D’importantes disparités

Ils sont 10,3 % d’hommes à occuper un poste administratif de directeur de département ou un poste plus élevé, contre 6,9 % de femmes. « Et les hommes reçoivent en moyenne 7000 $ de plus par année », note Mme Beaudry.

Quand on se penche sur l’autre type de poste administratif, qui inclut les directeurs de programme, de laboratoire ou de centre de recherche, on atteint la parité selon les sexes. « Mais 41 % d’hommes vont toucher une prime, contre 34 % de femmes », ajoute la professeure.

Les chercheurs ont noté peu de différences considérables au niveau des primes de chaire et de performance. D’importantes disparités ont toutefois été relevées en observant les primes au marché. Les hommes font à peu près 13 000 $ en primes au marché, contre 7300 $ pour les femmes, explique Mme Beaudry. « Les hommes vont chercher des sommes qui sont beaucoup plus grandes que celles obtenues par les femmes », dit-elle.

« Si on considère uniquement les honoraires de consultation, on voit que chez les 10 % de ceux et celles qui gagnent les montants les plus importants, les femmes reçoivent 47,2 % des honoraires que les hommes touchent », souligne Mme Beaudry.

Plusieurs facteurs

Afin de comprendre les causes de ces disparités, les chercheurs ont examiné plusieurs facteurs. Ils ont notamment vérifié si l’âge, le fait de prendre une sabbatique locale ou à l’international, le nombre d’enfants ou d’adultes à charge, les congés ou les interruptions de carrière et leur durée avaient des impacts sur le salaire.

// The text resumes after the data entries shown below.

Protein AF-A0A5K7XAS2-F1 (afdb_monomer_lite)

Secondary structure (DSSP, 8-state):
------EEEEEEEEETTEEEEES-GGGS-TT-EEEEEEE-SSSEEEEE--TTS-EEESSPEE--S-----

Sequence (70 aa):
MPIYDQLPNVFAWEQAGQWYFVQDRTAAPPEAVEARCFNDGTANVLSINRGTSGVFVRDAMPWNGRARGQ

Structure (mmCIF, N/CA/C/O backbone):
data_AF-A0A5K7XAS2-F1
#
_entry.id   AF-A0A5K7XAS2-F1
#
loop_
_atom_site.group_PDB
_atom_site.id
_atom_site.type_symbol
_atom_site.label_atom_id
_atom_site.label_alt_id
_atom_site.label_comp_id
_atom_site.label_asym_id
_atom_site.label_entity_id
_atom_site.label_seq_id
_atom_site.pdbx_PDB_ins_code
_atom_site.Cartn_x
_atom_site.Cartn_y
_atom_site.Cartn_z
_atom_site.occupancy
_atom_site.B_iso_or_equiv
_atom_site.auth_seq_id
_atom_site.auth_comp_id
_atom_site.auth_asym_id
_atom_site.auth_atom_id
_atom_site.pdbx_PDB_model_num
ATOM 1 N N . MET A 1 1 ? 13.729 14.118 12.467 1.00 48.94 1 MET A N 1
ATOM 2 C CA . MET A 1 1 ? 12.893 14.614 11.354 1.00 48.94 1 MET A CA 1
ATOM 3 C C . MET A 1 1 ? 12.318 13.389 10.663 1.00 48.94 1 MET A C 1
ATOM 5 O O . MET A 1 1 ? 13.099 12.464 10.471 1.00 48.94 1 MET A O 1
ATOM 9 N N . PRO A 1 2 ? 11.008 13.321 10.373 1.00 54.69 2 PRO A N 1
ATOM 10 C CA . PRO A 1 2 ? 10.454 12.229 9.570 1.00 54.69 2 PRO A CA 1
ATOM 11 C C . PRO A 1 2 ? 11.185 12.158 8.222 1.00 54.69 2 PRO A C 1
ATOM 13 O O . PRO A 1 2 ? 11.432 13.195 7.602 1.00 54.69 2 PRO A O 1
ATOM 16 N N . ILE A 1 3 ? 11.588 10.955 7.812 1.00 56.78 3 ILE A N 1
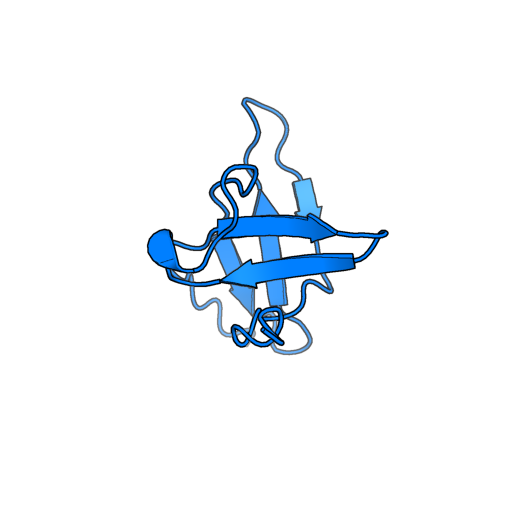ATOM 17 C CA . ILE A 1 3 ? 12.247 10.717 6.524 1.00 56.78 3 ILE A CA 1
ATOM 18 C C . ILE A 1 3 ? 11.149 10.430 5.506 1.00 56.78 3 ILE A C 1
ATOM 20 O O . ILE A 1 3 ? 10.650 9.314 5.415 1.00 56.78 3 ILE A O 1
ATOM 24 N N . TYR A 1 4 ? 10.756 11.448 4.745 1.00 59.44 4 TYR A N 1
ATOM 25 C CA . TYR A 1 4 ? 9.766 11.284 3.684 1.00 59.44 4 TYR A CA 1
ATOM 26 C C . TYR A 1 4 ? 10.407 10.660 2.440 1.00 59.44 4 TYR A C 1
ATOM 28 O O . TYR A 1 4 ? 10.658 11.346 1.451 1.00 59.44 4 TYR A O 1
ATOM 36 N N . ASP A 1 5 ? 10.663 9.355 2.481 1.00 63.50 5 ASP A N 1
ATOM 37 C CA . ASP A 1 5 ? 11.050 8.605 1.288 1.00 63.50 5 ASP A CA 1
ATOM 38 C C . ASP A 1 5 ? 9.812 8.391 0.412 1.00 63.50 5 ASP A C 1
ATOM 40 O O . ASP A 1 5 ? 8.963 7.548 0.702 1.00 63.50 5 ASP A O 1
ATOM 44 N N . GLN A 1 6 ? 9.681 9.189 -0.653 1.00 64.81 6 GLN A N 1
ATOM 45 C CA . GLN A 1 6 ? 8.654 8.971 -1.667 1.00 64.81 6 GLN A CA 1
ATOM 46 C C . GLN A 1 6 ? 9.089 7.814 -2.567 1.00 64.81 6 GLN A C 1
ATOM 48 O O . GLN A 1 6 ? 9.957 7.967 -3.426 1.00 64.81 6 GLN A O 1
ATOM 53 N N . LEU A 1 7 ? 8.452 6.661 -2.396 1.00 65.50 7 LEU A N 1
ATOM 54 C CA . LEU A 1 7 ? 8.729 5.491 -3.222 1.00 65.50 7 LEU A CA 1
ATOM 55 C C . LEU A 1 7 ? 7.979 5.608 -4.565 1.00 65.50 7 LEU A C 1
ATOM 57 O O . LEU A 1 7 ? 6.748 5.733 -4.557 1.00 65.50 7 LEU A O 1
ATOM 61 N N . PRO A 1 8 ? 8.672 5.605 -5.719 1.00 71.31 8 PRO A N 1
ATOM 62 C CA . PRO A 1 8 ? 8.019 5.546 -7.024 1.00 71.31 8 PRO A CA 1
ATOM 63 C C . PRO A 1 8 ? 7.390 4.161 -7.250 1.00 71.31 8 PRO A C 1
ATOM 65 O O . PRO A 1 8 ? 7.825 3.174 -6.663 1.00 71.31 8 PRO A O 1
ATOM 68 N N . ASN A 1 9 ? 6.385 4.077 -8.129 1.00 83.50 9 ASN A N 1
ATOM 69 C CA . ASN A 1 9 ? 5.755 2.815 -8.554 1.00 83.50 9 ASN A CA 1
ATOM 70 C C . ASN A 1 9 ? 5.139 1.977 -7.416 1.00 83.50 9 ASN A C 1
ATOM 72 O O . ASN A 1 9 ? 5.205 0.748 -7.439 1.00 83.50 9 ASN A O 1
ATOM 76 N N . VAL A 1 10 ? 4.534 2.626 -6.418 1.00 89.94 10 VAL A N 1
ATOM 77 C CA . VAL A 1 10 ? 3.788 1.918 -5.372 1.00 89.94 10 VAL A CA 1
ATOM 78 C C . VAL A 1 10 ? 2.371 1.630 -5.858 1.00 89.94 10 VAL A C 1
ATOM 80 O O . VAL A 1 10 ? 1.663 2.530 -6.304 1.00 89.94 10 VAL A O 1
ATOM 83 N N . PHE A 1 11 ? 1.940 0.383 -5.715 1.00 91.06 11 PHE A N 1
ATOM 84 C CA . PHE A 1 11 ? 0.582 -0.066 -6.001 1.00 91.06 11 PHE A CA 1
ATOM 85 C C . PHE A 1 11 ? -0.060 -0.576 -4.724 1.00 91.06 11 PHE A C 1
ATOM 87 O O . PHE A 1 11 ? 0.552 -1.366 -4.007 1.00 91.06 11 PHE A O 1
ATOM 94 N N . ALA A 1 12 ? -1.280 -0.132 -4.447 1.00 91.62 12 ALA A N 1
ATOM 95 C CA . ALA A 1 12 ? -1.996 -0.428 -3.219 1.00 91.62 12 ALA A CA 1
ATOM 96 C C . ALA A 1 12 ? -3.389 -0.993 -3.488 1.00 91.62 12 ALA A C 1
ATOM 98 O O . ALA A 1 12 ? -4.060 -0.599 -4.443 1.00 91.62 12 ALA A O 1
ATOM 99 N N . TRP A 1 13 ? -3.840 -1.897 -2.629 1.00 92.38 13 TRP A N 1
ATOM 100 C CA . TRP A 1 13 ? -5.189 -2.456 -2.665 1.00 92.38 13 TRP A CA 1
ATOM 101 C C . TRP A 1 13 ? -5.649 -2.817 -1.257 1.00 92.38 13 TRP A C 1
ATOM 103 O O . TRP A 1 13 ? -4.840 -2.985 -0.344 1.00 92.38 13 TRP A O 1
ATOM 113 N N . GLU A 1 14 ? -6.960 -2.934 -1.095 1.00 90.81 14 GLU A N 1
ATOM 114 C CA . GLU A 1 14 ? -7.578 -3.412 0.133 1.00 90.81 14 GLU A CA 1
ATOM 115 C C . GLU A 1 14 ? -7.973 -4.878 -0.042 1.00 90.81 14 GLU A C 1
ATOM 117 O O . GLU A 1 14 ? -8.597 -5.248 -1.037 1.00 90.81 14 GLU A O 1
ATOM 122 N N . GLN A 1 15 ? -7.633 -5.711 0.935 1.00 88.62 15 GLN A N 1
ATOM 123 C CA . GLN A 1 15 ? -8.055 -7.101 1.004 1.00 88.62 15 GLN A CA 1
ATOM 124 C C . GLN A 1 15 ? -8.536 -7.395 2.428 1.00 88.62 15 GLN A C 1
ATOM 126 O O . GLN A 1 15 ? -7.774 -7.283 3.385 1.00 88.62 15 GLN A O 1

« Lorsqu’on compare le salaire global selon les sexes en regardant chacun des indicateurs l’un après l’autre, on remarque rapidement que les femmes y perdent au change. En revanche, si on prend tous ces facteurs en considération en même temps, on peut voir l’effet d’un facteur sur le salaire quand tous les autres facteurs sont égaux », précise la chercheuse. Ainsi, en tenant compte de toutes les variables dans une analyse par régression, pour « la plupart des facteurs, on ne trouve pas de différences considérables entre les hommes et les femmes, lorsqu’on contrôle pour tous les autres effets possibles », dit Mme Beaudry. Cela exclut toutefois les primes au marché et les honoraires de consultation, nuance-t-elle.

Des solutions

Afin d’atténuer les écarts de salaire entre les sexes, des établissements ont mis sur pied certaines initiatives. Mme Beaudry mentionne le cas de l’Université Laval, à Québec, qui a instauré une mesure liée aux congés de maternité il y a plusieurs années. « Lorsqu’une femme revient de son congé de maternité et demande une promotion, celle-ci lui est accordée rétroactivement. Elle ne perd donc pas d’années en matière de salaire. Ils étaient précurseurs », dit-elle. Elle ajoute que Polytechnique Montréal s’est dotée d’une politique similaire il y a quelques années. « L’idée est de ne pas pénaliser les femmes pour leur congé de maternité », dit-elle.

Mme Beaudry estime qu’il serait également possible de diminuer les disparités liées aux primes de marché en les intégrant dans les conventions collectives des universités. « Des fois, cette prime est incorporée au salaire. Et quand il y a des augmentations de salaire en pourcentage, cette prime reste toute ta vie. Sur une carrière de 35 ans, ça fait toute une différence », illustre-t-elle. D’autres établissements suppriment, au contraire, cette prime graduellement au fil des ans.